Directions for this task » Could you retype the lines below, starting at the line holding "ATOM 2 C CA" and stopping at the line holding "ATOM 18 C C", inclusive? Copy them exactly and drop the images.

Provided records »

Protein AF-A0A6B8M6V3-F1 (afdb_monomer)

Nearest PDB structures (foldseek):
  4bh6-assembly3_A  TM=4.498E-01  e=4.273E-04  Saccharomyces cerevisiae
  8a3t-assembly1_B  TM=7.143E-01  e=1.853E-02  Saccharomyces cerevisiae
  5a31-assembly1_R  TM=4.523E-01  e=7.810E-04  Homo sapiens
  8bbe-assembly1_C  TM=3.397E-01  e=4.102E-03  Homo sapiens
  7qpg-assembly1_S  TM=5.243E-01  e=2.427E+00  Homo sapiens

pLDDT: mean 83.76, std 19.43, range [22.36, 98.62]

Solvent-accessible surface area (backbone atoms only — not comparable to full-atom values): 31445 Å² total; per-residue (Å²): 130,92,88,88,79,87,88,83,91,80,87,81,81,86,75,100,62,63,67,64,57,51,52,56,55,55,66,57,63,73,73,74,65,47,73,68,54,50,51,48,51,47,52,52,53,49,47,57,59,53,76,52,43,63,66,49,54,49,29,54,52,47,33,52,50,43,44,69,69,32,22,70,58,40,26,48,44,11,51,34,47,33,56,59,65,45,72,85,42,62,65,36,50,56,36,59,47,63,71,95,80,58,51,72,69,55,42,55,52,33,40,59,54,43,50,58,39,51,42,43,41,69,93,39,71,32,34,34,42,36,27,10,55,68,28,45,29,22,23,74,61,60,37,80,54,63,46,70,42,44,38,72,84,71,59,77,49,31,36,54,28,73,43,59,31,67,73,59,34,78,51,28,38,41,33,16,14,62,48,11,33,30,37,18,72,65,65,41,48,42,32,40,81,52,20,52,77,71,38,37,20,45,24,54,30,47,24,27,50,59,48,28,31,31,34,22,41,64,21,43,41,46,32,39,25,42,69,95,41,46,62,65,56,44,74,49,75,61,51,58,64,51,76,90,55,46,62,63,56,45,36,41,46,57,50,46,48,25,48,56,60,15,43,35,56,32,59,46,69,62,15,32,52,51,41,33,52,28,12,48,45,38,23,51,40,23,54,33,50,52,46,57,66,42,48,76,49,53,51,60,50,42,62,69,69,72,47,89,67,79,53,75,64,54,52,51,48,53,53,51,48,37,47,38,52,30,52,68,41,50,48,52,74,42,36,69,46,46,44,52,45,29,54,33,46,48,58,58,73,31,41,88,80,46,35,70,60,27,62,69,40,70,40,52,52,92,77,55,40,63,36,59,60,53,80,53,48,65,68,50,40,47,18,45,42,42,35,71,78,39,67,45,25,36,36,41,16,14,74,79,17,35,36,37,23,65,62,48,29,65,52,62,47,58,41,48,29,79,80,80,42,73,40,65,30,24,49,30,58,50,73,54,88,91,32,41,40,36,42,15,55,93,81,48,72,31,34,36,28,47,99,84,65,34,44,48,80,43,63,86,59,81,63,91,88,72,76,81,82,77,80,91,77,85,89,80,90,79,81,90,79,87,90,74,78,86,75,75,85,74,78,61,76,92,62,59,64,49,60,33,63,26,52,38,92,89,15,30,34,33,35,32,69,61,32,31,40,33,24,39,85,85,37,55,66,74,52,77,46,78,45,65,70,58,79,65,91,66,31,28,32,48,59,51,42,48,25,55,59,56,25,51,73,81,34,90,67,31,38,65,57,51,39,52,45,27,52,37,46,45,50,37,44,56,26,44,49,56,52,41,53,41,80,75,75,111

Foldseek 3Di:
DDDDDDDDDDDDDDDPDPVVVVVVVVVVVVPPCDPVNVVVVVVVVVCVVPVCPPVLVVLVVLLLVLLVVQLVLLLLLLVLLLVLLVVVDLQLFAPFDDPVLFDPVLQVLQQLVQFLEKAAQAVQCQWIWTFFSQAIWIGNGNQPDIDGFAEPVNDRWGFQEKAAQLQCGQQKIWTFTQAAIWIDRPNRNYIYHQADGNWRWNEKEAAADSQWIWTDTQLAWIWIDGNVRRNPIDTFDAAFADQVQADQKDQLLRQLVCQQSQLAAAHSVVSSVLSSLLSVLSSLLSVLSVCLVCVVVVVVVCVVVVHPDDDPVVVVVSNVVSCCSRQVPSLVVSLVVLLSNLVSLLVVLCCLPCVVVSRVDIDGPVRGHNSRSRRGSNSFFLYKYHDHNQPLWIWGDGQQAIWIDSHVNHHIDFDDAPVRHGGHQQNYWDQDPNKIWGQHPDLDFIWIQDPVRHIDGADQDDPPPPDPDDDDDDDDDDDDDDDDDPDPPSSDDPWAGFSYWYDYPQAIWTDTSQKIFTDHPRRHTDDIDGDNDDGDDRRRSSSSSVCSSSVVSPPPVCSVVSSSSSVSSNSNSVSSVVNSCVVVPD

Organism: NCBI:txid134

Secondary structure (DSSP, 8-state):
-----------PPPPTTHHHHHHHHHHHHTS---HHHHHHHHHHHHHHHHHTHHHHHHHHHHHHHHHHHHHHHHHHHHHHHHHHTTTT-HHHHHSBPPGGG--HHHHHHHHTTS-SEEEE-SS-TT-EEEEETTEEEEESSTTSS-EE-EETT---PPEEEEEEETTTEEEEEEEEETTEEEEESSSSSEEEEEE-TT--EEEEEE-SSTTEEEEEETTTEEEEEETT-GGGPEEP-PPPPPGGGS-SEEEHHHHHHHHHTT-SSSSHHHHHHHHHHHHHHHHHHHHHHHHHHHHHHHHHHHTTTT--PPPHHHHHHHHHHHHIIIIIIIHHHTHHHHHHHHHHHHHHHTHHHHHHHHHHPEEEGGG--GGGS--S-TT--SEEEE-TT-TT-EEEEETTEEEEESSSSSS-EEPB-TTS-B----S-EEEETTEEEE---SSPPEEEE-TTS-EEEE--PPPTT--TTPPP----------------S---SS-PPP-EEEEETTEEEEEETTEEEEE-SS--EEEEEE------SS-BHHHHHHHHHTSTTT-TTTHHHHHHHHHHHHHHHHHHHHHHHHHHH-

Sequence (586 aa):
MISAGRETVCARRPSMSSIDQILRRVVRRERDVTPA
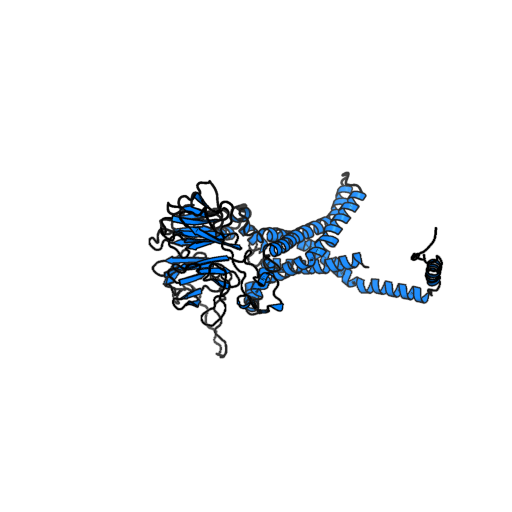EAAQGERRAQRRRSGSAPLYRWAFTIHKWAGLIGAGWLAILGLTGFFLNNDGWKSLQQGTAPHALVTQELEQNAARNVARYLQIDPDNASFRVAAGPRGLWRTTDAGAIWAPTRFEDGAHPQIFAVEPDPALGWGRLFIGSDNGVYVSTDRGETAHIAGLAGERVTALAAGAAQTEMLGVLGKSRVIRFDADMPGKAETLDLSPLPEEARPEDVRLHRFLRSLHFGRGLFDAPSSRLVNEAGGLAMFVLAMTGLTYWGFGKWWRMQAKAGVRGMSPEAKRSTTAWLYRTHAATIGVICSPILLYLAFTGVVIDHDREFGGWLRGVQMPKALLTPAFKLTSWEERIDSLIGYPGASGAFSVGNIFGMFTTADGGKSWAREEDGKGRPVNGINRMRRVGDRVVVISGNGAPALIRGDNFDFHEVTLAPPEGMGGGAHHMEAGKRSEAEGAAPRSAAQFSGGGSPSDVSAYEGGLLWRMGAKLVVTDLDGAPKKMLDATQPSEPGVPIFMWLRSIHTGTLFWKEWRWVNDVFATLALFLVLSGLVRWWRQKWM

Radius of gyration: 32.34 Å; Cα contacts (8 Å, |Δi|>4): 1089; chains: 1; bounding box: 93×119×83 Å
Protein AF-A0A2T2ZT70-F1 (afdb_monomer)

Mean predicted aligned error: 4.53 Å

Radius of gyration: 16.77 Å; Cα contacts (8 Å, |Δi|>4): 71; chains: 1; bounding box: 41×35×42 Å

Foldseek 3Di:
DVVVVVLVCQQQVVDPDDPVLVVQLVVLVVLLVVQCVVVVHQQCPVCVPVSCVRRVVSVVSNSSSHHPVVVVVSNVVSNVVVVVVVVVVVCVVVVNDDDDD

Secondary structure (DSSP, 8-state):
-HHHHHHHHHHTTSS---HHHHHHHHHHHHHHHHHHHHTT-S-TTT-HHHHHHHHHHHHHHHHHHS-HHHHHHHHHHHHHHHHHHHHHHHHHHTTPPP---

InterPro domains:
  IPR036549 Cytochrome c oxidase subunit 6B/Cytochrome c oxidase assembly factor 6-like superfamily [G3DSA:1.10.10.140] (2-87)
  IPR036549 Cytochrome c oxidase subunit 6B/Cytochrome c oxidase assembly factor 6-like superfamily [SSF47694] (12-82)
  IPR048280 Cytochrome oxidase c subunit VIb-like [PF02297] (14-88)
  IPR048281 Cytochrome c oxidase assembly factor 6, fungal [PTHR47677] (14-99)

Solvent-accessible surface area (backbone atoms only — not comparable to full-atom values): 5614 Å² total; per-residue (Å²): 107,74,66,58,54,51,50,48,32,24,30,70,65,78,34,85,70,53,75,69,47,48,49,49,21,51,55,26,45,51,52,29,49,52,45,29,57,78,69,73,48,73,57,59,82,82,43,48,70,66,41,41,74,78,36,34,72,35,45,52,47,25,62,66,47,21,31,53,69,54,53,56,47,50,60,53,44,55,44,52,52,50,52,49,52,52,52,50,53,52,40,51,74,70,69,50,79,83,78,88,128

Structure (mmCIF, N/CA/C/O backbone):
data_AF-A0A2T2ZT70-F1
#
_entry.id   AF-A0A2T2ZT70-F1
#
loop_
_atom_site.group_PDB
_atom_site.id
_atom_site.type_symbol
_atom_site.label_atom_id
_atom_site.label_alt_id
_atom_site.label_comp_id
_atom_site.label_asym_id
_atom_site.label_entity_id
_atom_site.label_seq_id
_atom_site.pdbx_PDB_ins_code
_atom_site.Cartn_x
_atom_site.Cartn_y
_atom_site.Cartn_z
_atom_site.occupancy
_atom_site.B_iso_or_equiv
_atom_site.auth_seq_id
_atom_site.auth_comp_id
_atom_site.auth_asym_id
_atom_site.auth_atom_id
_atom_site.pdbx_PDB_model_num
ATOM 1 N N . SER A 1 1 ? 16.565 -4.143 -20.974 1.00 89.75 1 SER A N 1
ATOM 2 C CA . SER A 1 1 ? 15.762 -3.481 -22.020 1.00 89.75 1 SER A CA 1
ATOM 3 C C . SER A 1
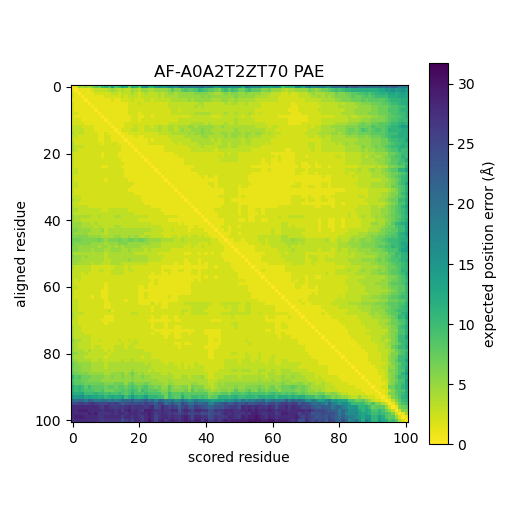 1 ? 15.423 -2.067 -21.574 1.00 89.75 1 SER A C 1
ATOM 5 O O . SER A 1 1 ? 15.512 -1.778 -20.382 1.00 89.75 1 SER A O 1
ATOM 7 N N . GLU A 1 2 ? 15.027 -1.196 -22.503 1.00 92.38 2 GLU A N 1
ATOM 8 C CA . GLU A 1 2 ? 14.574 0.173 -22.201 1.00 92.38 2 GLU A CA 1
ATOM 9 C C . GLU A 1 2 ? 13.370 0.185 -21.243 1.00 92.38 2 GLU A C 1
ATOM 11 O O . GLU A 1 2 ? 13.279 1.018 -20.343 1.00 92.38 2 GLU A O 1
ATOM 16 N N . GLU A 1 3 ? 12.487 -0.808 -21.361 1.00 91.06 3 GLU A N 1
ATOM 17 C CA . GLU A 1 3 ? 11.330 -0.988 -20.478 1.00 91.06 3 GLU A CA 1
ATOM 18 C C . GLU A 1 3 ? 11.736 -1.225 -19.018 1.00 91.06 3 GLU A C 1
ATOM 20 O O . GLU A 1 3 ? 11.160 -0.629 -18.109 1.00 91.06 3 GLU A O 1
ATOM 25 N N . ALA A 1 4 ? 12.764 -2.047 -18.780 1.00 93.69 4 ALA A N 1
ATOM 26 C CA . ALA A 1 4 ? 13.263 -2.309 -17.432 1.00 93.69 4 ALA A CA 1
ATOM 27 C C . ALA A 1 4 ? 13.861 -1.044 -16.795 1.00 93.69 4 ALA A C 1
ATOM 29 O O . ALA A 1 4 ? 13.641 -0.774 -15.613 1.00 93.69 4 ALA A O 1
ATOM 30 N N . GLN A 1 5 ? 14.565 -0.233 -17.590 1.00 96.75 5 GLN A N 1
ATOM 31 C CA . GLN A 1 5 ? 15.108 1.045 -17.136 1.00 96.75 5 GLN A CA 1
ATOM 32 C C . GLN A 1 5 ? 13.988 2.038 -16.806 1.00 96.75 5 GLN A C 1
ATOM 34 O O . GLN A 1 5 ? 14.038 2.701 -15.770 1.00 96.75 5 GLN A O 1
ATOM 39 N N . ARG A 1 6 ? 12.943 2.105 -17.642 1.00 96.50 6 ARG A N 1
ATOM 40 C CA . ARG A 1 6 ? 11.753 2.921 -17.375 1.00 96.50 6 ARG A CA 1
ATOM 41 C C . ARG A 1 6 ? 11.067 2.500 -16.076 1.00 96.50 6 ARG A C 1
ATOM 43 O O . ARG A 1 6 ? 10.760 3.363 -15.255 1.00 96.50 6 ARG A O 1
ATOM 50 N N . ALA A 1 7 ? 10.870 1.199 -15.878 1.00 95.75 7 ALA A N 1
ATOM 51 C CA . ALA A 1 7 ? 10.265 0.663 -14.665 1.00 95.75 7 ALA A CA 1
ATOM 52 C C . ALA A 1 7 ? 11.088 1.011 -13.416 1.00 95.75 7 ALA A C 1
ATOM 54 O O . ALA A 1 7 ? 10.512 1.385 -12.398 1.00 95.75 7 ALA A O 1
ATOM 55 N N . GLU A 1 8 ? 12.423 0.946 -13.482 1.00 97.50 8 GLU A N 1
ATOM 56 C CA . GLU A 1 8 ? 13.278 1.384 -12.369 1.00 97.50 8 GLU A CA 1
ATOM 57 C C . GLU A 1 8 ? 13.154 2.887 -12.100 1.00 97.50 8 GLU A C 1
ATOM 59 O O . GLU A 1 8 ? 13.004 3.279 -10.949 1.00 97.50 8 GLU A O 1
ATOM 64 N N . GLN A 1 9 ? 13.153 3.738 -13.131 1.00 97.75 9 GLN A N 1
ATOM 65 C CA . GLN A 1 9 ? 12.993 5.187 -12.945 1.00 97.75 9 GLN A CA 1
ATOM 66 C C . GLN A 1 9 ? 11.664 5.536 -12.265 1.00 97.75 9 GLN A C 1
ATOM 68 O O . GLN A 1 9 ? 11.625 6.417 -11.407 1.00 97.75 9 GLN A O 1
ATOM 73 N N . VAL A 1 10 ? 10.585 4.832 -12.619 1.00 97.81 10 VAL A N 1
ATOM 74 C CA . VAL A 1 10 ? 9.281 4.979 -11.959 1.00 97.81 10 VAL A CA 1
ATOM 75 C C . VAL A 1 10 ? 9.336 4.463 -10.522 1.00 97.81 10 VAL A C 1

Your solution »
ATOM 2 C CA . SER A 1 1 ? 15.762 -3.481 -22.020 1.00 89.75 1 SER A CA 1
ATOM 3 C C . SER A 1
 1 ? 15.423 -2.067 -21.574 1.00 89.75 1 SER A C 1
ATOM 5 O O . SER A 1 1 ? 15.512 -1.778 -20.382 1.00 89.75 1 SER A O 1
ATOM 7 N N . GLU A 1 2 ? 15.027 -1.196 -22.503 1.00 92.38 2 GLU A N 1
ATOM 8 C CA . GLU A 1 2 ? 14.574 0.173 -22.201 1.00 92.38 2 GLU A CA 1
ATOM 9 C C . GLU A 1 2 ? 13.370 0.185 -21.243 1.00 92.38 2 GLU A C 1
ATOM 11 O O . GLU A 1 2 ? 13.279 1.018 -20.343 1.00 92.38 2 GLU A O 1
ATOM 16 N N . GLU A 1 3 ? 12.487 -0.808 -21.361 1.00 91.06 3 GLU A N 1
ATOM 17 C CA . GLU A 1 3 ? 11.330 -0.988 -20.478 1.00 91.06 3 GLU A CA 1
ATOM 18 C C . GLU A 1 3 ? 11.736 -1.225 -19.018 1.00 91.06 3 GLU A C 1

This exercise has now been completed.